On April 25, Palestinians will vote in local elections to choose representatives to municipal and village councils for four-year terms. These elections come after years of repeated postponements of national votes, with no legislative elections held since 2006.
In cities across the occupied West Bank, such as Ramallah, el-Bireh and Nablus, billboards featuring local candidates line the streets, while in villages, posters of candidates have been erected in public spaces.
There is both cynicism and cautious anticipation surrounding these elections, which have become the only remaining electoral mechanism through which Palestinians, however limited, can exercise a form of political participation.
Rather than marking a moment of democratic renewal, these elections reflect the reproduction of governance under constraint.
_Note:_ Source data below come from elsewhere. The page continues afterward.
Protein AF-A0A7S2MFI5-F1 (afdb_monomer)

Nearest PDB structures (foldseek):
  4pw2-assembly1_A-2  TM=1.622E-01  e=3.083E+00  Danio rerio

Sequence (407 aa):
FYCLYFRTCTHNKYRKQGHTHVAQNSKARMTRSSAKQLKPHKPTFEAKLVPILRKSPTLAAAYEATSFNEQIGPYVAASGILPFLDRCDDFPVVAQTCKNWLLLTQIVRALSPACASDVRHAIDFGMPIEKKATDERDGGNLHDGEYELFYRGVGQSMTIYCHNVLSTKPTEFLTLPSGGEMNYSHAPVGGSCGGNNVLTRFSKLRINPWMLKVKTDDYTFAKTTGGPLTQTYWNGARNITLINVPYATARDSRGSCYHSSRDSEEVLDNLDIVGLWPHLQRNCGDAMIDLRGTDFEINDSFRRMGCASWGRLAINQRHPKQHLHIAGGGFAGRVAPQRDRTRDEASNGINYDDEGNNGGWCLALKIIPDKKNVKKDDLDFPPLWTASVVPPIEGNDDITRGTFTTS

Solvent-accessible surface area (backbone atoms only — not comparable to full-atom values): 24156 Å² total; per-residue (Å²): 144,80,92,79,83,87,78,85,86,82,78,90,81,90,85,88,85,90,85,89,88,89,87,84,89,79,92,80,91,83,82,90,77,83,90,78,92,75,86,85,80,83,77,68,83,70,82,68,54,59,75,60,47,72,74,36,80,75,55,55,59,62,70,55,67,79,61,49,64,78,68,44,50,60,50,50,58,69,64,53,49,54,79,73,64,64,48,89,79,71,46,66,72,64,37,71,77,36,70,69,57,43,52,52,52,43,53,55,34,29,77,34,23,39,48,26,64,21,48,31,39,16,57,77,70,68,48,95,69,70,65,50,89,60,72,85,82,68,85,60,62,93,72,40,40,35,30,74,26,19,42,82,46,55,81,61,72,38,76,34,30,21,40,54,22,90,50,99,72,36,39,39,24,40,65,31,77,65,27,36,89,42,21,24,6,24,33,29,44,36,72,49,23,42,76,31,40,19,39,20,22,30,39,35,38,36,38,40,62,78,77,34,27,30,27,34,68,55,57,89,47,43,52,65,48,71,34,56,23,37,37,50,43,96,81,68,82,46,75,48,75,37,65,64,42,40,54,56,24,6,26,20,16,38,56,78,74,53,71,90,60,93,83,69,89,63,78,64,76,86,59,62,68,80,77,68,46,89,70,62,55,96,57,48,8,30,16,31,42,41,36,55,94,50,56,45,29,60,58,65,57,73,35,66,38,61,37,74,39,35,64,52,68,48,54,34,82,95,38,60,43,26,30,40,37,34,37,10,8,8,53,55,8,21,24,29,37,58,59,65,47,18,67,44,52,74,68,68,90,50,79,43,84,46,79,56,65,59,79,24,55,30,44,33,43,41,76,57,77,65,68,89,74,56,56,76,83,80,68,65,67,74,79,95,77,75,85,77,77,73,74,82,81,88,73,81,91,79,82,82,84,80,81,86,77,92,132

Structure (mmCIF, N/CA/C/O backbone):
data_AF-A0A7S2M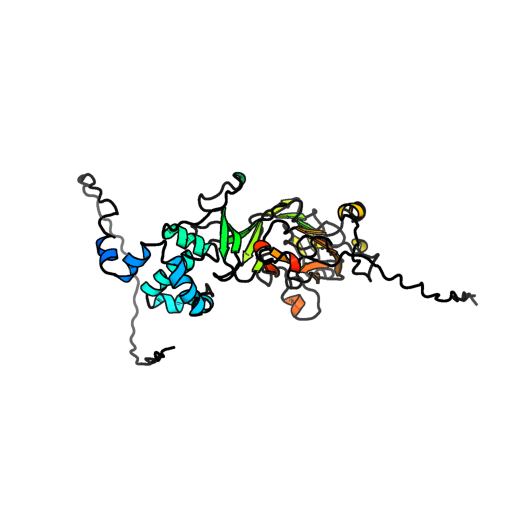FI5-F1
#
_entry.id   AF-A0A7S2MFI5-F1
#
loop_
_atom_site.group_PDB
_atom_site.id
_atom_site.type_symbol
_atom_site.label_atom_id
_atom_site.label_alt_id
_atom_site.label_comp_id
_atom_site.label_asym_id
_atom_site.label_entity_id
_atom_site.label_seq_id
_atom_site.pdbx_PDB_ins_code
_atom_site.Cartn_x
_atom_site.Cartn_y
_atom_site.Cartn_z
_atom_site.occupancy
_atom_site.B_iso_or_equiv
_atom_site.auth_seq_id
_atom_site.auth_comp_id
_atom_site.auth_asym_id
_atom_site.auth_atom_id
_atom_site.pdbx_PDB_model_num
ATOM 1 N N . PHE A 1 1 ? -36.774 -8.500 16.447 1.00 44.22 1 PHE A N 1
ATOM 2 C CA . PHE A 1 1 ? -38.195 -8.871 16.287 1.00 44.22 1 PHE A CA 1
ATOM 3 C C . PHE A 1 1 ? -39.068 -7.931 17.117 1.00 44.22 1 PHE A C 1
ATOM 5 O O . PHE A 1 1 ? -39.206 -8.142 18.309 1.00 44.22 1 PHE A O 1
ATOM 12 N N . TYR A 1 2 ? -39.565 -6.858 16.495 1.00 26.33 2 TYR A N 1
ATOM 13 C CA . TYR A 1 2 ? -40.889 -6.238 16.673 1.00 26.33 2 TYR A CA 1
ATOM 14 C C . TYR A 1 2 ? -40.970 -5.123 15.618 1.00 26.33 2 TYR A C 1
ATOM 16 O O . TYR A 1 2 ? -40.117 -4.238 15.574 1.00 26.33 2 TYR A O 1
ATOM 24 N N . CYS A 1 3 ? -41.920 -5.247 14.695 1.00 32.91 3 CYS A N 1
ATOM 25 C CA . CYS A 1 3 ? -42.144 -4.331 13.581 1.00 32.91 3 CYS A CA 1
ATOM 26 C C . CYS A 1 3 ? -42.513 -2.925 14.069 1.00 32.91 3 CYS A C 1
ATOM 28 O O . CYS A 1 3 ? -43.443 -2.788 14.860 1.00 32.91 3 CYS A O 1
ATOM 30 N N . LEU A 1 4 ? -41.901 -1.886 13.493 1.00 31.91 4 LEU A N 1
ATOM 31 C CA . LEU A 1 4 ? -42.499 -0.552 13.452 1.00 31.91 4 LEU A CA 1
ATOM 32 C C . LEU A 1 4 ? -42.474 -0.013 12.018 1.00 31.91 4 LEU A C 1
ATOM 34 O O . LEU A 1 4 ? -41.435 0.187 11.396 1.00 31.91 4 LEU A O 1
ATOM 38 N N . TYR A 1 5 ? -43.697 0.125 11.519 1.00 30.11 5 TYR A N 1
ATOM 39 C CA . TYR A 1 5 ? -44.146 0.581 10.213 1.00 30.11 5 TYR A CA 1
ATOM 40 C C . TYR A 1 5 ? -43.611 1.977 9.852 1.00 30.11 5 TYR A C 1
ATOM 42 O O . TYR A 1 5 ? -43.823 2.937 10.593 1.00 30.11 5 TYR A O 1
ATOM 50 N N . PHE A 1 6 ? -43.031 2.120 8.658 1.00 30.75 6 PHE A N 1
ATOM 51 C CA . PHE A 1 6 ? -42.867 3.417 8.001 1.00 30.75 6 PHE A CA 1
ATOM 52 C C . PHE A 1 6 ? -44.204 3.845 7.384 1.00 30.75 6 PHE A C 1
ATOM 54 O O . PHE A 1 6 ? -44.719 3.192 6.477 1.00 30.75 6 PHE A O 1
ATOM 61 N N . ARG A 1 7 ? -44.760 4.964 7.858 1.00 27.52 7 ARG A N 1
ATOM 62 C CA . ARG A 1 7 ? -45.853 5.678 7.186 1.00 27.52 7 ARG A CA 1
ATOM 63 C C . ARG A 1 7 ? -45.252 6.902 6.502 1.00 27.52 7 ARG A C 1
ATOM 65 O O . ARG A 1 7 ? -44.797 7.833 7.159 1.00 27.52 7 ARG A O 1
ATOM 72 N N . THR A 1 8 ? -45.210 6.871 5.178 1.00 31.27 8 THR A N 1
ATOM 73 C CA . THR A 1 8 ? -44.800 7.985 4.325 1.00 31.27 8 THR A CA 1
ATOM 74 C C . THR A 1 8 ? -45.842 9.103 4.397 1.00 31.27 8 THR A C 1
ATOM 76 O O . THR A 1 8 ? -47.000 8.920 4.030 1.00 31.27 8 THR A O 1
ATOM 79 N N . CYS A 1 9 ? -45.440 10.285 4.868 1.00 27.55 9 CYS A N 1
ATOM 80 C CA . CYS A 1 9 ? -46.223 11.509 4.712 1.00 27.55 9 CYS A CA 1
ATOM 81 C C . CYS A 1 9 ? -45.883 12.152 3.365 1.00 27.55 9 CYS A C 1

They are both performative and revealing: they demonstrate how, despite constant strain, the absence of sociopolitical stability, depleted resources and Israeli-engineered fragmentation, Palestinians are compelled to assert their survival through the very structures that constrain them.
This reality is also reflected in where — and for whom — these elections are taking place. Voting is occurring across the occupied West Bank, but in Gaza, it is limited to a single municipality: Deir el-Balah, exposing the fractured political and geographic landscape that Palestinians are forced to navigate.
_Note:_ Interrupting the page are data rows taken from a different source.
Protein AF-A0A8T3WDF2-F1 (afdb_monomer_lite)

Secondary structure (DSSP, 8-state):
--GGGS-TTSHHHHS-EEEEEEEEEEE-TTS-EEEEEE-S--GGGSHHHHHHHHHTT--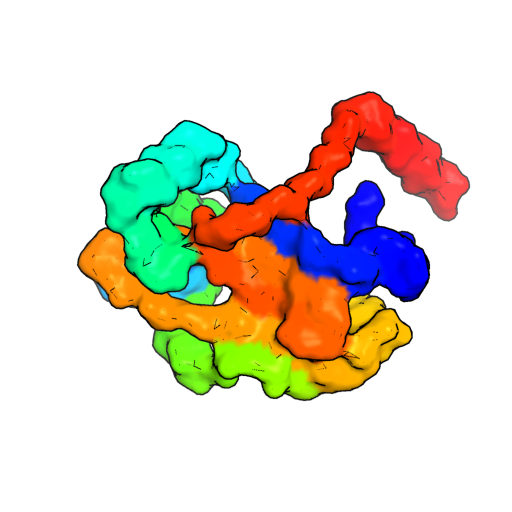BTTBEE--HHHHHHHHTTTTSSSEEEEEHHHHHTS--EEEEHHHHTTSTTHHHHHTSHHHHHHHHHHHHHHH-SEEEE-------SS-EEEEEEE--TTT-EEEEESSS---B----HHHHHHHHHHHTT-

Foldseek 3Di:
DALLPDDLPDPNQAFKAFALWKWKWEADPVRFTKIKTANDDAQSNDVVSLCCQVVVVQDDVQWHFGAPVRVNVLVVCDPVLGMHMDRPVLLVPFDAFKDFLVCQLVRRCQQSQQRHNVSSVSVSVSCCVNANGIAGDHDDPPYDPTMIMWTWMQGHHRRGGTDTGSDDDHHHDDDDPVVVVVVVVVVVVD

pLDDT: mean 88.11, std 14.45, range [38.19, 98.62]

Structure (mmCIF, N/CA/C/O backbone):
data_AF-A0A8T3WDF2-F1
#
_entry.id   AF-A0A8T3WDF2-F1
#
loop_
_atom_site.group_PDB
_atom_site.id
_atom_site.type_symbol
_atom_site.label_atom_id
_atom_site.label_alt_id
_atom_site.label_comp_id
_atom_site.label_asym_id
_atom_site.label_entity_id
_atom_site.label_seq_id
_atom_site.pdbx_PDB_ins_code
_atom_site.Cartn_x
_atom_site.Cartn_y
_atom_site.Cartn_z
_atom_site.occupancy
_atom_site.B_iso_or_equiv
_atom_site.auth_seq_id
_atom_site.auth_comp_id
_atom_site.auth_asym_id
_atom_site.auth_atom_id
_atom_site.pdbx_PDB_model_num
ATOM 1 N N . MET A 1 1 ? -4.711 5.600 -19.170 1.00 48.34 1 MET A N 1
ATOM 2 C CA . MET A 1 1 ? -3.290 5.261 -19.410 1.00 48.34 1 MET A CA 1
ATOM 3 C C . MET A 1 1 ? -2.705 4.712 -18.113 1.00 48.34 1 MET A C 1
ATOM 5 O O . MET A 1 1 ? -2.853 5.372 -17.093 1.00 48.34 1 MET A O 1
ATOM 9 N N . ASN A 1 2 ? -2.132 3.503 -18.108 1.00 72.81 2 ASN A N 1
ATOM 10 C CA . ASN A 1 2 ? -1.500 2.904 -16.923 1.00 72.81 2 ASN A CA 1
ATOM 11 C C . ASN A 1 2 ? 0.018 2.771 -17.148 1.00 72.81 2 ASN A C 1
ATOM 13 O O . ASN A 1 2 ? 0.480 2.763 -18.287 1.00 72.81 2 ASN A O 1
ATOM 17 N N . ARG A 1 3 ? 0.798 2.688 -16.065 1.00 84.12 3 ARG A N 1
ATOM 18 C CA . ARG A 1 3 ? 2.270 2.730 -16.117 1.00 84.12 3 ARG A CA 1
ATOM 19 C C . ARG A 1 3 ? 2.875 1.576 -16.931 1.00 84.12 3 ARG A C 1
ATOM 21 O O . ARG A 1 3 ? 3.829 1.783 -17.671 1.00 84.12 3 ARG A O 1
ATOM 28 N N . VAL A 1 4 ? 2.286 0.383 -16.864 1.00 86.88 4 VAL A N 1
ATOM 29 C CA . VAL A 1 4 ? 2.744 -0.804 -17.613 1.00 86.88 4 VAL A CA 1
ATOM 30 C C . VAL A 1 4 ? 2.703 -0.580 -19.131 1.00 86.88 4 VAL A C 1
ATOM 32 O O . VAL A 1 4 ? 3.641 -0.970 -19.830 1.00 86.88 4 VAL A O 1
ATOM 35 N N . ASN A 1 5 ? 1.677 0.121 -19.618 1.00 86.75 5 ASN A N 1
ATOM 36 C CA . ASN A 1 5 ? 1.467 0.396 -21.041 1.00 86.75 5 ASN A CA 1
ATOM 37 C C . ASN A 1 5 ? 2.201 1.654 -21.539 1.00 86.75 5 ASN A C 1
ATOM 39 O O . ASN A 1 5 ? 2.082 2.004 -22.707 1.00 86.75 5 ASN A O 1
ATOM 43 N N . SER A 1 6 ? 2.937 2.361 -20.677 1.00 87.19 6 SER A N 1
ATOM 44 C CA . SER A 1 6 ? 3.681 3.568 -21.054 1.00 87.19 6 SER A CA 1
ATOM 45 C C . SER A 1 6 ? 5.124 3.269 -21.464 1.00 87.19 6 SER A C 1
ATOM 47 O O . SER A 1 6 ? 5.739 2.303 -20.997 1.00 87.19 6 SER A O 1
ATOM 49 N N . ASP A 1 7 ? 5.692 4.136 -22.297 1.00 88.31 7 ASP A N 1
ATOM 50 C CA . ASP A 1 7 ? 7.102 4.078 -22.690 1.00 88.31 7 ASP A CA 1
ATOM 51 C C . ASP A 1 7 ? 8.047 4.422 -21.539 1.00 88.31 7 ASP A C 1
ATOM 53 O O . ASP A 1 7 ? 7.664 5.081 -20.573 1.00 88.31 7 ASP A O 1
ATOM 57 N N . LYS A 1 8 ? 9.310 3.989 -21.650 1.00 82.75 8 LYS A N 1
ATOM 58 C CA . LYS A 1 8 ? 10.334 4.173 -20.607 1.00 82.75 8 LYS A CA 1
ATOM 59 C C . LYS A 1 8 ? 10.563 5.647 -20.240 1.00 82.75 8 LYS A C 1
ATOM 61 O O . LYS A 1 8 ? 10.758 5.930 -19.066 1.00 82.75 8 LYS A O 1
ATOM 66 N N . GLY A 1 9 ? 10.528 6.551 -21.222 1.00 83.69 9 GLY A N 1
ATOM 67 C CA . GLY A 1 9 ? 10.658 8.006 -21.028 1.00 83.69 9 GLY A CA 1
ATOM 68 C C . GLY A 1 9 ? 9.327 8.722 -20.786 1.00 83.69 9 GLY A C 1
ATOM 69 O O . GLY A 1 9 ? 9.237 9.934 -20.915 1.00 83.69 9 GLY A O 1
ATOM 70 N N . SER A 1 10 ? 8.246 7.986 -20.518 1.00 88.94 10 SER A N 1
ATOM 71 C CA . SER A 1 10 ? 6.976 8.612 -20.165 1.00 88.94 10 SER A CA 1
ATOM 72 C C . SER A 1 10 ? 7.050 9.178 -18.754 1.00 88.94 10 SER A C 1
ATOM 74 O O . SER A 1 10 ? 7.533 8.510 -17.838 1.00 88.94 10 SER A O 1
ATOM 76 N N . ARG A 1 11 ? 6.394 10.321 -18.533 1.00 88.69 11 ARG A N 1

The Palestinian context is fundamentally undemocratic, not simply because Palestinians have not held national elections for nearly two decades, but because they are ruled by an oppressive power they did not choose.
The Israeli occupation of Palestine, supported by the United States and Western governments, controls and forcibly manages every aspect of Palestinian life. To live in Palestine is to be segregated by force from your own people, to be held hostage under the constant threat of detention or arrest for political thought and participation, and, amid escalating settler expansion, to exist in a permanent state of emergency. This leaves little room for functional or genuine political development.
In Gaza, Israeli control is exercised through bombs and bullets. In the occupied West Bank, however, it operates both through military force and through a dense web of policy and legal structures, enforced with systematic violence.
Within this reality, no policy or official political decision is made without Israeli approval. For years, Palestinians have been forced to watch their own leadership engage in acts of treason and espionage in direct collaboration with Israel.